> [Prompt]
Write out the lines of the material below exactly, beginning at the line with "ATOM 105 O O" and stopping after the line with "ATOM 126 N N", and leave out the pictures.

——

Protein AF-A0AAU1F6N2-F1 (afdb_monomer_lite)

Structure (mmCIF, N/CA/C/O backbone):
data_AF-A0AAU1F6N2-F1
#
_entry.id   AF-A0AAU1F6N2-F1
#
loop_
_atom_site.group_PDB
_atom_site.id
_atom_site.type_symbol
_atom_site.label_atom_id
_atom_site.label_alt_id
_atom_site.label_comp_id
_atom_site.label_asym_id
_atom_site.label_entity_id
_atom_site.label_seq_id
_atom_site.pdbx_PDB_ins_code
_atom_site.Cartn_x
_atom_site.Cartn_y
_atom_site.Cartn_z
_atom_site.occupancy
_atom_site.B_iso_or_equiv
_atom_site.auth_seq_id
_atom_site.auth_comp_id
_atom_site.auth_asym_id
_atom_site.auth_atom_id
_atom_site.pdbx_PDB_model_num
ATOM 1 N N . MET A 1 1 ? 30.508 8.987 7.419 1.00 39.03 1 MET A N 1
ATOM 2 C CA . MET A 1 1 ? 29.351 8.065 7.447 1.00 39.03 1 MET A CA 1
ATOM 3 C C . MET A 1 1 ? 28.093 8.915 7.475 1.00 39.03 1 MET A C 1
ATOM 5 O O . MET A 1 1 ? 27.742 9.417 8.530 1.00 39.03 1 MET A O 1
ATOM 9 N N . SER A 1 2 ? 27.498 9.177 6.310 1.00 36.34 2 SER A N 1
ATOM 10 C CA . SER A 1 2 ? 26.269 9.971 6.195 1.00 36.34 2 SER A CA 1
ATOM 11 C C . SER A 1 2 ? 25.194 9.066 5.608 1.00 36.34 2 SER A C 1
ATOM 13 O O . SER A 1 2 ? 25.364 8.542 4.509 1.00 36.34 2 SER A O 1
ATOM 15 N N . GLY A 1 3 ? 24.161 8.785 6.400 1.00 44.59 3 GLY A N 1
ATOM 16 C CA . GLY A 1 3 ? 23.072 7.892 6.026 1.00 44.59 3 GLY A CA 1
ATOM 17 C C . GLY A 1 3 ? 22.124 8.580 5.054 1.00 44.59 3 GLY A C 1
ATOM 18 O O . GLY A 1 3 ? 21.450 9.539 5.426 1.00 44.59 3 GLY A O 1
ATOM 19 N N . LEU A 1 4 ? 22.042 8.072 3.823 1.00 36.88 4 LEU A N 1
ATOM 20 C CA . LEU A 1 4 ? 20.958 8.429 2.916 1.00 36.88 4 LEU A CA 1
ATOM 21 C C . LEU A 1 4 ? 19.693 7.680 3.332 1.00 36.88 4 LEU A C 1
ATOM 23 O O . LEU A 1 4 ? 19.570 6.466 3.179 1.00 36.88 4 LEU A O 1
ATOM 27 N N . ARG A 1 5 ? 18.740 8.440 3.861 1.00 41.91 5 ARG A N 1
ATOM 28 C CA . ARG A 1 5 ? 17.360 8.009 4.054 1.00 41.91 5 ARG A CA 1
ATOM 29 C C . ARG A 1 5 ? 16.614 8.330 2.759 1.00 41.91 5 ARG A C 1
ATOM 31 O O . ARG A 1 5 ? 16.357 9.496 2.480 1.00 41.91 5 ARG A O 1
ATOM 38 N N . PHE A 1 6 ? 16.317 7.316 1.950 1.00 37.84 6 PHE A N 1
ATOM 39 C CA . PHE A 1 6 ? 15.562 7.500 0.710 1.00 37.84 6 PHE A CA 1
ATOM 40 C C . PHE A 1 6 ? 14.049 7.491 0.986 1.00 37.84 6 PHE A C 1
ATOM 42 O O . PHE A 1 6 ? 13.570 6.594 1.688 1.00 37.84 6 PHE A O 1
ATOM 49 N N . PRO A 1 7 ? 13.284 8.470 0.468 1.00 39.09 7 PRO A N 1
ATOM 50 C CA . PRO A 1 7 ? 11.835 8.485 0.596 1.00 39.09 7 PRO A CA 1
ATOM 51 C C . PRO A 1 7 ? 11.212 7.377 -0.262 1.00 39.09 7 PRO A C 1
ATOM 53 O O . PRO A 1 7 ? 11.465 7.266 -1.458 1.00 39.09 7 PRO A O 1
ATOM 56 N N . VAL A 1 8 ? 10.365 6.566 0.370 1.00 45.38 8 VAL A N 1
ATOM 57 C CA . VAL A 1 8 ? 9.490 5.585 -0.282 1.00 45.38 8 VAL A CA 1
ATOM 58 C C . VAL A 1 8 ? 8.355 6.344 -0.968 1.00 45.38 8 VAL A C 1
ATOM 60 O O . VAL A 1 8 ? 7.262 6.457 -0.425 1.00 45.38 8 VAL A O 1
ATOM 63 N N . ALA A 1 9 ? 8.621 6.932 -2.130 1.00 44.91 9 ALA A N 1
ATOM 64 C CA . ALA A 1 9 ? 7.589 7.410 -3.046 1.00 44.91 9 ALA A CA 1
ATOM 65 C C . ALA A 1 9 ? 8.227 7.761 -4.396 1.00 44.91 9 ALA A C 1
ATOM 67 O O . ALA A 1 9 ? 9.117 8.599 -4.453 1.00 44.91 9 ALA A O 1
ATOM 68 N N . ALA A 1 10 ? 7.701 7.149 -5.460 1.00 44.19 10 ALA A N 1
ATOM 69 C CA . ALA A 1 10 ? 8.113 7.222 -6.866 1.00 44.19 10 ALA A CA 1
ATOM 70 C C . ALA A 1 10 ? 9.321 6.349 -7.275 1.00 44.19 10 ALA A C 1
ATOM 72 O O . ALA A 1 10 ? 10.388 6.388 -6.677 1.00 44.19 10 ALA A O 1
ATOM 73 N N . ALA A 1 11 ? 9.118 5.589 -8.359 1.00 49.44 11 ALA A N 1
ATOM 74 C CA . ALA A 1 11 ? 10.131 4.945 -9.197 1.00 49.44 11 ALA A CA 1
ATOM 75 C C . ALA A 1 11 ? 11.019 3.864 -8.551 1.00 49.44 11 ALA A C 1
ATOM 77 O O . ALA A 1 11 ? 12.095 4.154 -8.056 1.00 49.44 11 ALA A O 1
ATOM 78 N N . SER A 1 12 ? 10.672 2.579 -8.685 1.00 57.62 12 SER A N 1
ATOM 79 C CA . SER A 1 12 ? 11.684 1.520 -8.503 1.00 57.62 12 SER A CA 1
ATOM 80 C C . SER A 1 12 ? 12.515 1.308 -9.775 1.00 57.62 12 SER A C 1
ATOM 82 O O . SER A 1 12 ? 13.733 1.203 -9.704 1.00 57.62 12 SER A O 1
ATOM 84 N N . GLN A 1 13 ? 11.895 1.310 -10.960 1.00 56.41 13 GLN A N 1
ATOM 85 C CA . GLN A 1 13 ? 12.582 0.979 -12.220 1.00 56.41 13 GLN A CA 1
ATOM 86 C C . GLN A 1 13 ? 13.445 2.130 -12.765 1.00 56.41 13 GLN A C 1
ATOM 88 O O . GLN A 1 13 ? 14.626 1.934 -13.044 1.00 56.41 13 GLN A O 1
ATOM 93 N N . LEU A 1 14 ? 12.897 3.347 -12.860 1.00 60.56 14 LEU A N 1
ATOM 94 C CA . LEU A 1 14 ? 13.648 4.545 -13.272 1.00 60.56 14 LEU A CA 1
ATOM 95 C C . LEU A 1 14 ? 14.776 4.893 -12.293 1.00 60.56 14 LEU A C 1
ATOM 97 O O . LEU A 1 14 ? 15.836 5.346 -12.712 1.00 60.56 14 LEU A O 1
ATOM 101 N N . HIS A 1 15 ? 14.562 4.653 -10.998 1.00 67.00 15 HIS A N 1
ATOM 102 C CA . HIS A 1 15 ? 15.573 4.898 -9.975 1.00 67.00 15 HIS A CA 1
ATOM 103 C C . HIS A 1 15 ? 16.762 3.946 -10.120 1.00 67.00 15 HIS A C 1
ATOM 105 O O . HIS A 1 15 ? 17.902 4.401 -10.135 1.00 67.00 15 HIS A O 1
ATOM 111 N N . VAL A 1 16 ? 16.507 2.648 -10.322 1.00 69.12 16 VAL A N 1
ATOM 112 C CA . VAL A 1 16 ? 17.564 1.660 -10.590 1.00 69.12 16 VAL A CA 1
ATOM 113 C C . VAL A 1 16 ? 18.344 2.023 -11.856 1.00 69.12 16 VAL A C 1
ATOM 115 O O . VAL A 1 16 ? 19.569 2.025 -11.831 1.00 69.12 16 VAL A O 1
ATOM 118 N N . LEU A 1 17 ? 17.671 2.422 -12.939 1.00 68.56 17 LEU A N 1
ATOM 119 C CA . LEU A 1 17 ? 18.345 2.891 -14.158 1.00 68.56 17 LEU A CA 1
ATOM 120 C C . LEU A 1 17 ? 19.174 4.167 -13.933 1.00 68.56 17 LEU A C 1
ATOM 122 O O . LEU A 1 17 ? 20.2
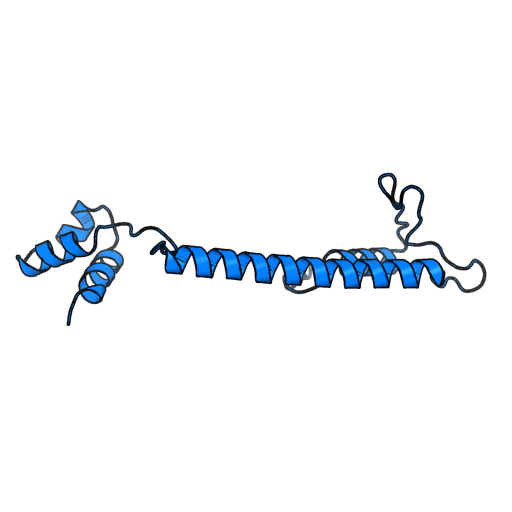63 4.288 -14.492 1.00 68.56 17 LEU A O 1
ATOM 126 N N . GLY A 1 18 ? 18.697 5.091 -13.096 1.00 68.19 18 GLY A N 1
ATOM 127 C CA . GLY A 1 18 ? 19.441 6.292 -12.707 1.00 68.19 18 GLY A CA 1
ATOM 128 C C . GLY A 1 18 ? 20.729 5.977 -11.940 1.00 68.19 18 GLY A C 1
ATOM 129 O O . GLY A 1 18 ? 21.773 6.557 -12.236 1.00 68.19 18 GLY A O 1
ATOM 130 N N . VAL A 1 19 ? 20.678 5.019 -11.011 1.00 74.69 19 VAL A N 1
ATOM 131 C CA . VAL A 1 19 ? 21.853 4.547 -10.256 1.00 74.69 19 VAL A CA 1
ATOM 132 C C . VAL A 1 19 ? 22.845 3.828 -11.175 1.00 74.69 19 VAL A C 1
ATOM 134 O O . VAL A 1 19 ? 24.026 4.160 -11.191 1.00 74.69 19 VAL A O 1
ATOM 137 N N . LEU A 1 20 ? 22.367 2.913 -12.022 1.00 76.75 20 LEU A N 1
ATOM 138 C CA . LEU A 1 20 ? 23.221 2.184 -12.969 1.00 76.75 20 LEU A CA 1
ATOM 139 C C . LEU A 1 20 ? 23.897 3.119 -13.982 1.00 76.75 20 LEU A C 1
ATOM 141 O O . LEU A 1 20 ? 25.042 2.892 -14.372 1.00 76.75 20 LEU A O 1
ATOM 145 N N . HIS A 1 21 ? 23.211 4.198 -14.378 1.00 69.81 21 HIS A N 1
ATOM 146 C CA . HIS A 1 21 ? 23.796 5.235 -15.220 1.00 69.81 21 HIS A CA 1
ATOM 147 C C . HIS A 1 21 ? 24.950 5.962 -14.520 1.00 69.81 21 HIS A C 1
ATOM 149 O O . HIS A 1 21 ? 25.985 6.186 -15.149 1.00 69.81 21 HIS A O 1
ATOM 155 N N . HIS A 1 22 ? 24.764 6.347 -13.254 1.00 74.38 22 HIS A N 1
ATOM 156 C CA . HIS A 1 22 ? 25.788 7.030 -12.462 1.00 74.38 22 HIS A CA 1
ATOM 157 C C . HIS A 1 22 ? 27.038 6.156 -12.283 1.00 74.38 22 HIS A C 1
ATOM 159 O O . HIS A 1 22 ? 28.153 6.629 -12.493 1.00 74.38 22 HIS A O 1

——

> [Result for this exercise]
ATOM 105 O O . HIS A 1 15 ? 17.902 4.401 -10.135 1.00 67.00 15 HIS A O 1
ATOM 111 N N . VAL A 1 16 ? 16.507 2.648 -10.322 1.00 69.12 16 VAL A N 1
ATOM 112 C CA . VAL A 1 16 ? 17.564 1.660 -10.590 1.00 69.12 16 VAL A CA 1
ATOM 113 C C . VAL A 1 16 ? 18.344 2.023 -11.856 1.00 69.12 16 VAL A C 1
ATOM 115 O O . VAL A 1 16 ? 19.569 2.025 -11.831 1.00 69.12 16 VAL A O 1
ATOM 118 N N . LEU A 1 17 ? 17.671 2.422 -12.939 1.00 68.56 17 LEU A N 1
ATOM 119 C CA . LEU A 1 17 ? 18.345 2.891 -14.158 1.00 68.56 17 LEU A CA 1
ATOM 120 C C . LEU A 1 17 ? 19.174 4.167 -13.933 1.00 68.56 17 LEU A C 1
ATOM 122 O O . LEU A 1 17 ? 20.2
63 4.288 -14.492 1.00 68.56 17 LEU A O 1
ATOM 126 N N . GLY A 1 18 ? 18.697 5.091 -13.096 1.00 68.19 18 GLY A N 1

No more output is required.